[Records from a collection]
Content starts

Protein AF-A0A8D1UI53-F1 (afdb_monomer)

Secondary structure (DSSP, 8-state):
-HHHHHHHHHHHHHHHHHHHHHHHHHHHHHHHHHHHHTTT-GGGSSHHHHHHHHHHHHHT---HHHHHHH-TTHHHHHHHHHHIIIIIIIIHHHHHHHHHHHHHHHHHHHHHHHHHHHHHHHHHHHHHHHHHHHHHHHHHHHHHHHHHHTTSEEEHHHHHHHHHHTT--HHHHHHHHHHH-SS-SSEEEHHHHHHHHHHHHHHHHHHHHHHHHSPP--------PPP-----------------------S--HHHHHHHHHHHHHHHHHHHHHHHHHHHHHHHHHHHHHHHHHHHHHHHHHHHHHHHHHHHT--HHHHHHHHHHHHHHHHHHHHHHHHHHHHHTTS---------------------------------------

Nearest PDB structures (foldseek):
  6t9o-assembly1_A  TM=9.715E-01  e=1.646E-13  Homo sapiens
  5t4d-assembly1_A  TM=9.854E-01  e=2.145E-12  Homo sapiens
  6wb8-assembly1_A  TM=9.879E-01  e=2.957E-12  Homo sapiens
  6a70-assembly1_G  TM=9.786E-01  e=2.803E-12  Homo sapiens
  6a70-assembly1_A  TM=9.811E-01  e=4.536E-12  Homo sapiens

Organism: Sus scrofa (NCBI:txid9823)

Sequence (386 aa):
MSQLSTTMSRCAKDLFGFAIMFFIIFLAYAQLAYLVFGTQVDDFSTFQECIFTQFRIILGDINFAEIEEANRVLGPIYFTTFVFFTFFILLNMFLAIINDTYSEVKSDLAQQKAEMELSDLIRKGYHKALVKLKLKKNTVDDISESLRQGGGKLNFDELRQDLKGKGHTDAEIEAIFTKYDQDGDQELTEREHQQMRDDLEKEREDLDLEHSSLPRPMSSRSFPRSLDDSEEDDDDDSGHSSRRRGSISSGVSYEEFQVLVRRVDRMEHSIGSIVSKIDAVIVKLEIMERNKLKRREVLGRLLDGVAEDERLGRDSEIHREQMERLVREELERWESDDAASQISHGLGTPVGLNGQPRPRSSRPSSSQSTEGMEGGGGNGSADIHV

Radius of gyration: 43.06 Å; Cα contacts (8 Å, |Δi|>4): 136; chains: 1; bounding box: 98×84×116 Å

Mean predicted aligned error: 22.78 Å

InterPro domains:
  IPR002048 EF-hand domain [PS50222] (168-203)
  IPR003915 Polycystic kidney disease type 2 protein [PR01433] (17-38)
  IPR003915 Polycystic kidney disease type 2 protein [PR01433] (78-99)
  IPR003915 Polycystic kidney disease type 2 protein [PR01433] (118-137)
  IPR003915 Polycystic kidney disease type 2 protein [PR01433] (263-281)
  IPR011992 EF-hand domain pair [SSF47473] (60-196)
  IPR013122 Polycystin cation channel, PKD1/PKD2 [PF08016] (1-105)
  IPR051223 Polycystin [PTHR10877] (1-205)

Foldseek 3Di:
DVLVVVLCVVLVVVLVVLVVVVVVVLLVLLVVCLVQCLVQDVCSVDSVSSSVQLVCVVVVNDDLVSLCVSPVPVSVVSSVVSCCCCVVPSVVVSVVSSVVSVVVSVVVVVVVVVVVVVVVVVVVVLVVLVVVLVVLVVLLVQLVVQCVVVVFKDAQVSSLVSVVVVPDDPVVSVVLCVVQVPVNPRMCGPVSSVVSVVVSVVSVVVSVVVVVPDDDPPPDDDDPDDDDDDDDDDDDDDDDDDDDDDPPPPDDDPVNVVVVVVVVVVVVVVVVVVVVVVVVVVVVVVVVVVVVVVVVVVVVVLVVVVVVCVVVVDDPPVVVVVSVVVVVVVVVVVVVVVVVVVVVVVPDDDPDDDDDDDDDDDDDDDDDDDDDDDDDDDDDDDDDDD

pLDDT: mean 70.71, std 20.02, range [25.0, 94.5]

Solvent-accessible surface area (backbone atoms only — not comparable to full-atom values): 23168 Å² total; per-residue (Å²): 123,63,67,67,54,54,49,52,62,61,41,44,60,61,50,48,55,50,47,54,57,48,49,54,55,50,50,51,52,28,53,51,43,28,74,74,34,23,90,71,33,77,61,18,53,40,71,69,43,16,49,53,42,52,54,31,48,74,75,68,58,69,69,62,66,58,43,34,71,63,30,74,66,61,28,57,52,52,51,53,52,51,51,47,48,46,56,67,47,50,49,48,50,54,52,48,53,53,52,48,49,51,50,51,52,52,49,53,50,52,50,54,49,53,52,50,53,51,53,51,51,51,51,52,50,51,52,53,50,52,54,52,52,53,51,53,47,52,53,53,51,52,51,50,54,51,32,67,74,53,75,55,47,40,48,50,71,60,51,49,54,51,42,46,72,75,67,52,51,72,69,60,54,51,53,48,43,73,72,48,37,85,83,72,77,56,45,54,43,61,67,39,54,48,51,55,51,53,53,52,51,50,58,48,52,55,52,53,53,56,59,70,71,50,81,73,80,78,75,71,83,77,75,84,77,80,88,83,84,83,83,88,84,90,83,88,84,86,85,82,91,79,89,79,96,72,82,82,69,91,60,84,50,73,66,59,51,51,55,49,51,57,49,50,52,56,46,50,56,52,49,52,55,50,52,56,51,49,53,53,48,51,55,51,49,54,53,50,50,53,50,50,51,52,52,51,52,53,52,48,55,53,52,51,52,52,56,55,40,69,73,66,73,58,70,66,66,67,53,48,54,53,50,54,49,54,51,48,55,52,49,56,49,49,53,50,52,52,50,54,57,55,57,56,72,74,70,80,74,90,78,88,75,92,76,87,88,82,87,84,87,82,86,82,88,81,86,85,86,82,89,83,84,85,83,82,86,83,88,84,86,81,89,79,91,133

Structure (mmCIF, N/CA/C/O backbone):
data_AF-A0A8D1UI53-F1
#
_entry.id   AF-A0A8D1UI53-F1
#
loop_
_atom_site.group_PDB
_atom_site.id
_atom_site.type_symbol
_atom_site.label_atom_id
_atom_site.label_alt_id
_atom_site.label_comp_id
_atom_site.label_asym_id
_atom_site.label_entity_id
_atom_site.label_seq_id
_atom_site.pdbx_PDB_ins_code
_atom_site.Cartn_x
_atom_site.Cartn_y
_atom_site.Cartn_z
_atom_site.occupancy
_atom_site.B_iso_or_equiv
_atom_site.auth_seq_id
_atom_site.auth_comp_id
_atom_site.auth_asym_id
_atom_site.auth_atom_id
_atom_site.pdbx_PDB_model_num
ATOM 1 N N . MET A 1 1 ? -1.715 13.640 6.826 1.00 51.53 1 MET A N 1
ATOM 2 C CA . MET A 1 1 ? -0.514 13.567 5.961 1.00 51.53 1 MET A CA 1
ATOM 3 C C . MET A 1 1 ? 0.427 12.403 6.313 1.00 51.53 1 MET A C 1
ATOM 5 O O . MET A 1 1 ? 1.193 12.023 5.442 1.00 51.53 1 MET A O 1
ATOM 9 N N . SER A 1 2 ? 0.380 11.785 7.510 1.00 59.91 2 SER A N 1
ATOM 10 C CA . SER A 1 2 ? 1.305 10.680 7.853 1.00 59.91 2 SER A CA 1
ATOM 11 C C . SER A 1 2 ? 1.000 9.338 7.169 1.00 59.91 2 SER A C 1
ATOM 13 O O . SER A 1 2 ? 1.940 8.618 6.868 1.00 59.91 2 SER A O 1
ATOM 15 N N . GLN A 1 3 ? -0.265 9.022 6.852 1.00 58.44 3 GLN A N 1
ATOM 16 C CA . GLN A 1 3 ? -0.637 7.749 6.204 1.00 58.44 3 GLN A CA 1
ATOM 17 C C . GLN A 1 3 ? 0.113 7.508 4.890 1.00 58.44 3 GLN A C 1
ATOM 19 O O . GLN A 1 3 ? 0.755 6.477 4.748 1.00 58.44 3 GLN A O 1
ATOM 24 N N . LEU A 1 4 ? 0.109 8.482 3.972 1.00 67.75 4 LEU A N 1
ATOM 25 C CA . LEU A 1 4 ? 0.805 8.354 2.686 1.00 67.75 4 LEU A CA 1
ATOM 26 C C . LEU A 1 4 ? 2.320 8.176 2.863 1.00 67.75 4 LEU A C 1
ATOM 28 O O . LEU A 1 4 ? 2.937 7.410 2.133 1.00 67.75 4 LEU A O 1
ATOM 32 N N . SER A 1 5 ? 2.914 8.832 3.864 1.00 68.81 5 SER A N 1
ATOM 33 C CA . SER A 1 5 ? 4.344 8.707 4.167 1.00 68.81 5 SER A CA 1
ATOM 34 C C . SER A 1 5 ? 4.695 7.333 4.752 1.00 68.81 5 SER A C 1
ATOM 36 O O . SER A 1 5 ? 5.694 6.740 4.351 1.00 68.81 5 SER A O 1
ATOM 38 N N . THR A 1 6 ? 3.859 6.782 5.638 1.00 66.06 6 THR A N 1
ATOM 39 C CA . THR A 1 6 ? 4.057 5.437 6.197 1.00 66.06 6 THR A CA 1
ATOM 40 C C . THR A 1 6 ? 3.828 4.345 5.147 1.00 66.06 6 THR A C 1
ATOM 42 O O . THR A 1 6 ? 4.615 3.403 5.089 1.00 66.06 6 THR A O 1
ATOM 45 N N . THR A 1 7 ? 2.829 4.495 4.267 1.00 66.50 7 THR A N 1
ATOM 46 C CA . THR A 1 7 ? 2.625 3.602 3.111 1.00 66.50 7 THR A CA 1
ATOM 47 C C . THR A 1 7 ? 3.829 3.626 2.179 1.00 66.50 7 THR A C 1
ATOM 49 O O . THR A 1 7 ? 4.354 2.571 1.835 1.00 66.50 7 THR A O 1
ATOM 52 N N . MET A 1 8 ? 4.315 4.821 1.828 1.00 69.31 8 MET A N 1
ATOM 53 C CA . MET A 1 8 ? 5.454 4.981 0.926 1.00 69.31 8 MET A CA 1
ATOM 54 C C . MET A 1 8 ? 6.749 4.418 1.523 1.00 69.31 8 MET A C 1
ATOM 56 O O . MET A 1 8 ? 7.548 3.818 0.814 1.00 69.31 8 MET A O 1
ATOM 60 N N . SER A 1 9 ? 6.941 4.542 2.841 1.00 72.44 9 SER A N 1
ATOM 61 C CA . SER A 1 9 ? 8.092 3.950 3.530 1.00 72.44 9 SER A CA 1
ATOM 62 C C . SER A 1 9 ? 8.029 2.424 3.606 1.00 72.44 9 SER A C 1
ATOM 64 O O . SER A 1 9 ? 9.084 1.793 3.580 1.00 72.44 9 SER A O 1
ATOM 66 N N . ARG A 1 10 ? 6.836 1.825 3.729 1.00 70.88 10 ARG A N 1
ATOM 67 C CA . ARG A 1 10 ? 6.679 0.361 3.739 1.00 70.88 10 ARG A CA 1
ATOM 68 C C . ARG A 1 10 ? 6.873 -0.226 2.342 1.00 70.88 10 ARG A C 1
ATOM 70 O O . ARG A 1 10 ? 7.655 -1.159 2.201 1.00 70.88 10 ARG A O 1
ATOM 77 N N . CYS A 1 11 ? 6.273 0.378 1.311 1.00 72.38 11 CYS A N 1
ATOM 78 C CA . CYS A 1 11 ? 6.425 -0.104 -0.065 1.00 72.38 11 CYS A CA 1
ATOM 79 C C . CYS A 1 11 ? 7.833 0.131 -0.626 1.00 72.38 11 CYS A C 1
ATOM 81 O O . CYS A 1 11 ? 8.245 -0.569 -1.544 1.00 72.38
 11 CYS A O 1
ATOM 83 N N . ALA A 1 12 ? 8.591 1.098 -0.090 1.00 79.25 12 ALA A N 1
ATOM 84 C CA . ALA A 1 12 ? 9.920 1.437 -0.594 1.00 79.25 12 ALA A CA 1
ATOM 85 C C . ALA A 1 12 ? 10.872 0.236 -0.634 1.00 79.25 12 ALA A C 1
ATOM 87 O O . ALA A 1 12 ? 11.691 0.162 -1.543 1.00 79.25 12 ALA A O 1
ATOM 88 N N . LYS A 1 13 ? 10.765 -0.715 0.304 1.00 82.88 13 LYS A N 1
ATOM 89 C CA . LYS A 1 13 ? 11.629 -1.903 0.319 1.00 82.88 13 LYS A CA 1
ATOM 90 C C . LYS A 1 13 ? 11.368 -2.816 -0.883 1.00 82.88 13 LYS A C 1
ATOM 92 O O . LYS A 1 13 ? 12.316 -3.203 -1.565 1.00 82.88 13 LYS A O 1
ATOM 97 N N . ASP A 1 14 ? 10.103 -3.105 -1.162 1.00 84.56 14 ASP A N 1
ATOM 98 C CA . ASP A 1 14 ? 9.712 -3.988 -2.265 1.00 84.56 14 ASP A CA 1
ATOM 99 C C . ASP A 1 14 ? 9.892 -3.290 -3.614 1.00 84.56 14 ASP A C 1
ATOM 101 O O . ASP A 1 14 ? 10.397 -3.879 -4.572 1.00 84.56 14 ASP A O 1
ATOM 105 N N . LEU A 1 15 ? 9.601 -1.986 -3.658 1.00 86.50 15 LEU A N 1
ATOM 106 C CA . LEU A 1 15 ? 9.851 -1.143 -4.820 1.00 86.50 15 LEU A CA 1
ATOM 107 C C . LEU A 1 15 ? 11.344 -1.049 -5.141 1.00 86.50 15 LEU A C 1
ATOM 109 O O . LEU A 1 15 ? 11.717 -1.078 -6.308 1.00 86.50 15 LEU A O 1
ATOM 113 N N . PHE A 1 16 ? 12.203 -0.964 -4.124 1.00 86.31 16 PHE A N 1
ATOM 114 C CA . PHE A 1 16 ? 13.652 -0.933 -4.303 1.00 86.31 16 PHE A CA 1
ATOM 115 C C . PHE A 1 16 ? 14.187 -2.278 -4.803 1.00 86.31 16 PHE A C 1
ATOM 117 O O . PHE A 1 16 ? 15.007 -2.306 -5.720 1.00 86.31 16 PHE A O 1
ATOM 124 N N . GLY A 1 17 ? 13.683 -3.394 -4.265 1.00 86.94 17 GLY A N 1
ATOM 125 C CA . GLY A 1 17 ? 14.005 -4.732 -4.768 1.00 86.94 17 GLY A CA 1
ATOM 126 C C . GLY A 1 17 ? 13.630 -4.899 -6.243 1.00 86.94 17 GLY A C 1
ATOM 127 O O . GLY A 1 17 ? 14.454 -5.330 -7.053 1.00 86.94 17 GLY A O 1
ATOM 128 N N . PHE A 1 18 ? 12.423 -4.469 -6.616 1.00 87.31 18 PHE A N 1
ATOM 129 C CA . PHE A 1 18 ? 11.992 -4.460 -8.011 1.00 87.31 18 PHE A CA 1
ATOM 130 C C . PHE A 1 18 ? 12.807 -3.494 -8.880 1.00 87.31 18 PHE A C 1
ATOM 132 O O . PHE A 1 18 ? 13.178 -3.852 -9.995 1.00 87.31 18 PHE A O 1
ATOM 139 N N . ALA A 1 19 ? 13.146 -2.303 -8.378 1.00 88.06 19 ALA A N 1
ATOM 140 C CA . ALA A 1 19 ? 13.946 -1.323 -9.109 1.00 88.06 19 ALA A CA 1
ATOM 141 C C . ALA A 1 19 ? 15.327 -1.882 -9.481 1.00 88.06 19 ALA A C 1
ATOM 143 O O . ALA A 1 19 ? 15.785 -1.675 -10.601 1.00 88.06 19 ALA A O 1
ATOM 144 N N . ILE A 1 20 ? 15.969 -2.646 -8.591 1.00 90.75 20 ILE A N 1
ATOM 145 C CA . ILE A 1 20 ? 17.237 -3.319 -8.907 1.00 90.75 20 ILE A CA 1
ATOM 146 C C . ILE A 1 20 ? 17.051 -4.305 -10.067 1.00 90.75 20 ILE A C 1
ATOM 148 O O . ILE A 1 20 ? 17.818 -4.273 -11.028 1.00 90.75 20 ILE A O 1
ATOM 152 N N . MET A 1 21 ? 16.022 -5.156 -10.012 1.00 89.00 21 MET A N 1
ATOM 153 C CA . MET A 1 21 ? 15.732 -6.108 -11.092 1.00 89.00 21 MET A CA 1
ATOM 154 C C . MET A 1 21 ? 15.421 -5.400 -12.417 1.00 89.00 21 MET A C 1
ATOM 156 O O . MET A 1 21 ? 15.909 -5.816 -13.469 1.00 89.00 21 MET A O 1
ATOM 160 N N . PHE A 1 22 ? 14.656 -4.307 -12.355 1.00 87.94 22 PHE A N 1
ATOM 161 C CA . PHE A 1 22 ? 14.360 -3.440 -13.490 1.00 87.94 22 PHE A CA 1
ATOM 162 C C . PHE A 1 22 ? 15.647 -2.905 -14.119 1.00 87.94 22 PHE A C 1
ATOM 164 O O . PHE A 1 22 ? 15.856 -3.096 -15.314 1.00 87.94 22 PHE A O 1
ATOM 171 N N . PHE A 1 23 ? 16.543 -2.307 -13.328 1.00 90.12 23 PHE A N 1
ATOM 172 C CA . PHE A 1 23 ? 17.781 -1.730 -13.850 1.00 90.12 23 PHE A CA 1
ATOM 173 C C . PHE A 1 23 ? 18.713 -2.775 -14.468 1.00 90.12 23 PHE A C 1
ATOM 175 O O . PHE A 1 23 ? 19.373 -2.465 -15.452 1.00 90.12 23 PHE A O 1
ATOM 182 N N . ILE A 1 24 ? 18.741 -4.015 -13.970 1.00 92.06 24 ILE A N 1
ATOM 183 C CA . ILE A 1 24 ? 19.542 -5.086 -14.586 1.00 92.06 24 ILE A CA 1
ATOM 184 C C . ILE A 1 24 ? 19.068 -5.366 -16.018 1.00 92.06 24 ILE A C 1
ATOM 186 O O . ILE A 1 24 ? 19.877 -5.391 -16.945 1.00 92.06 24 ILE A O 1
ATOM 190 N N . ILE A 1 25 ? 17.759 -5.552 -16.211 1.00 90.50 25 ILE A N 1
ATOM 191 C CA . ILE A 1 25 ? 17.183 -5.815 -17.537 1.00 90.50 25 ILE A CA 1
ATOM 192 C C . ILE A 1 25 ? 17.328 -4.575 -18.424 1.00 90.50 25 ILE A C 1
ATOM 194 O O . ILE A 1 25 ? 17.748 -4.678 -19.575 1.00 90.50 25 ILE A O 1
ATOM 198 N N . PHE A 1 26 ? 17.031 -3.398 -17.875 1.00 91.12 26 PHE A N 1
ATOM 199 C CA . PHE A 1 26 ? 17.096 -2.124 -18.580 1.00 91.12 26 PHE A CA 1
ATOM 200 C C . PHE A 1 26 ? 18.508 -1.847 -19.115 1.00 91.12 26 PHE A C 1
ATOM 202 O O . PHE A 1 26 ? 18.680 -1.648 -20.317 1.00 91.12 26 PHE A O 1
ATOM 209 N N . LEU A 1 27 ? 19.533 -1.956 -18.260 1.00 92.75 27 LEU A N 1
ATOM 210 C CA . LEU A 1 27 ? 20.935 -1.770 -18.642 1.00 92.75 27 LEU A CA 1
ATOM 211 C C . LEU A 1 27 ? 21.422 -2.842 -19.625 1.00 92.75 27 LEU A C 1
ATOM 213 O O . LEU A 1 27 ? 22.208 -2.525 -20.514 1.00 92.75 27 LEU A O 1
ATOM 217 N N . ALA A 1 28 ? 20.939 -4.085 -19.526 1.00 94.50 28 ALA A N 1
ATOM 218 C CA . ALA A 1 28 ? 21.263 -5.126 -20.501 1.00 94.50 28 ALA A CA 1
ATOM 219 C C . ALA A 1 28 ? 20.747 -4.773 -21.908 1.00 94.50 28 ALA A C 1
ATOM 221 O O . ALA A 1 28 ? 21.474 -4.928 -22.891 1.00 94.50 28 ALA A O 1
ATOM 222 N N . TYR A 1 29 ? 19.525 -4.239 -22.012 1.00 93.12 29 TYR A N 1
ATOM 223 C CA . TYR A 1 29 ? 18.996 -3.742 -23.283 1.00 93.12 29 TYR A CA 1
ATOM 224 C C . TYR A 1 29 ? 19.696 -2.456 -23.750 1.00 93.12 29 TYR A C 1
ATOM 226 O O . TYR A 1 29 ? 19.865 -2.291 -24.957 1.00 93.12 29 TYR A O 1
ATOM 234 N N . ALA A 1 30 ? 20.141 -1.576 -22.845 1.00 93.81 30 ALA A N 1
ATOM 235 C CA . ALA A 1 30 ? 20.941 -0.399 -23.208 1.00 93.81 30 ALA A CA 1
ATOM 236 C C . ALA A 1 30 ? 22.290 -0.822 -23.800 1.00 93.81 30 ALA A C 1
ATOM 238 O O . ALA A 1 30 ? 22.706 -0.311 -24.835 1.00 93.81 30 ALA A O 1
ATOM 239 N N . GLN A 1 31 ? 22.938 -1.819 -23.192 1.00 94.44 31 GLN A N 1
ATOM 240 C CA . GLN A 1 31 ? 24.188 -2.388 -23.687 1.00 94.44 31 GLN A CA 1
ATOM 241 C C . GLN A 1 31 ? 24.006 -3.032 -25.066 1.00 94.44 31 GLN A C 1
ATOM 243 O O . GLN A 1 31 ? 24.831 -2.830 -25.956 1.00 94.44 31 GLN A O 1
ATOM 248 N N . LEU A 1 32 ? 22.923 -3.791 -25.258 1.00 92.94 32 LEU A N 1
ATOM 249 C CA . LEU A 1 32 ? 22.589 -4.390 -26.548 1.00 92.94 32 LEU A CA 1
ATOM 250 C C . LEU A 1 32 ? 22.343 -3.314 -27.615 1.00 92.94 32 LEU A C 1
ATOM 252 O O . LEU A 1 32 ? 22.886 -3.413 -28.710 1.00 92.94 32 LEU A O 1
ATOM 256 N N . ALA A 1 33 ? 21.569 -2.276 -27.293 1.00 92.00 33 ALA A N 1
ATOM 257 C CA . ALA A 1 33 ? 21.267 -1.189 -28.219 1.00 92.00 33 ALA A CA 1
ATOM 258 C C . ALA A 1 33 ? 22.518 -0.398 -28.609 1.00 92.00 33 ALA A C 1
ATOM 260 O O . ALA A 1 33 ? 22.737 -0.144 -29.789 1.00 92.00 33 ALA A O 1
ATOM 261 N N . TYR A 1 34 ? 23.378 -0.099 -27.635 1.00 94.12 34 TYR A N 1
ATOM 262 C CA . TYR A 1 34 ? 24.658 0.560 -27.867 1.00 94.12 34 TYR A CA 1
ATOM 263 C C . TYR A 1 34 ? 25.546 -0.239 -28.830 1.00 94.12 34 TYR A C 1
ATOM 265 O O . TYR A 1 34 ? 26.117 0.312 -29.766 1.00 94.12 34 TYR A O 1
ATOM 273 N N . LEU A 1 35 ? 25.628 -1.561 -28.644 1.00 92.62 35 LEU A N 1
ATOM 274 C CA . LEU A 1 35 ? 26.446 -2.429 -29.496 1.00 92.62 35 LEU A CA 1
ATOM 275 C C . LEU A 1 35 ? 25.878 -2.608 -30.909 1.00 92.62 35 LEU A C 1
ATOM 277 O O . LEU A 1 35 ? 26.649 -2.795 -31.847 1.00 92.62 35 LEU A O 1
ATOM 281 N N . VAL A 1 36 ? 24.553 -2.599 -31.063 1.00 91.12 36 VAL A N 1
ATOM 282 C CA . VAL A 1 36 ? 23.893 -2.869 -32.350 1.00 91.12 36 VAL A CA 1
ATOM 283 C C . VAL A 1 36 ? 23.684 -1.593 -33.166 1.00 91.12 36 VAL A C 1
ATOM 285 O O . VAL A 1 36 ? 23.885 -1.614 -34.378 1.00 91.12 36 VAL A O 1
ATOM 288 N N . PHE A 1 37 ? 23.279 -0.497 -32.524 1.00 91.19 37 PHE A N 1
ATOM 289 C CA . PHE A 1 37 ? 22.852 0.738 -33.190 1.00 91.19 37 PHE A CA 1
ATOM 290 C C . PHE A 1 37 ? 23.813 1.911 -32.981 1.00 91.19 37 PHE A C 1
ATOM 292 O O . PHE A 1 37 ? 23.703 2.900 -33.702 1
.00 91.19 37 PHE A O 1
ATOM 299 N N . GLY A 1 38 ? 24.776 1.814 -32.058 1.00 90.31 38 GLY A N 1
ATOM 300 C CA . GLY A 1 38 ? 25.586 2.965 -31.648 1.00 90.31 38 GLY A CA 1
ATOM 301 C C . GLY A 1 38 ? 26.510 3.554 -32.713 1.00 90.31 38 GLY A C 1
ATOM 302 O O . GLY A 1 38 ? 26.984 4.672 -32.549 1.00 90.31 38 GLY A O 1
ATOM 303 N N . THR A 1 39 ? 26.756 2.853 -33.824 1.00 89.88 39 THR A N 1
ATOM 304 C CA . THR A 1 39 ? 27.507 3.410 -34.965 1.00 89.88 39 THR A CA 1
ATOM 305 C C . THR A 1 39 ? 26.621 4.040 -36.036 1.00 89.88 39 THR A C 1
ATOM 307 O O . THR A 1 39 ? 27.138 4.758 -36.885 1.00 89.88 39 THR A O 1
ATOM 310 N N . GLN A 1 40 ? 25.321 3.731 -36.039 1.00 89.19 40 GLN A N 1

Content ends

● What you should do
Search the records above for "Polycystic" and copy every line that has it.

● Written reply
  IPR003915 Polycystic kidney disease type 2 protein [PR01433] (17-38)
  IPR003915 Polycystic kidney disease type 2 protein [PR01433] (78-99)
  IPR003915 Polycystic kidney disease type 2 protein [PR01433] (118-137)
  IPR003915 Polycystic kidney disease type 2 protein [PR01433] (263-281)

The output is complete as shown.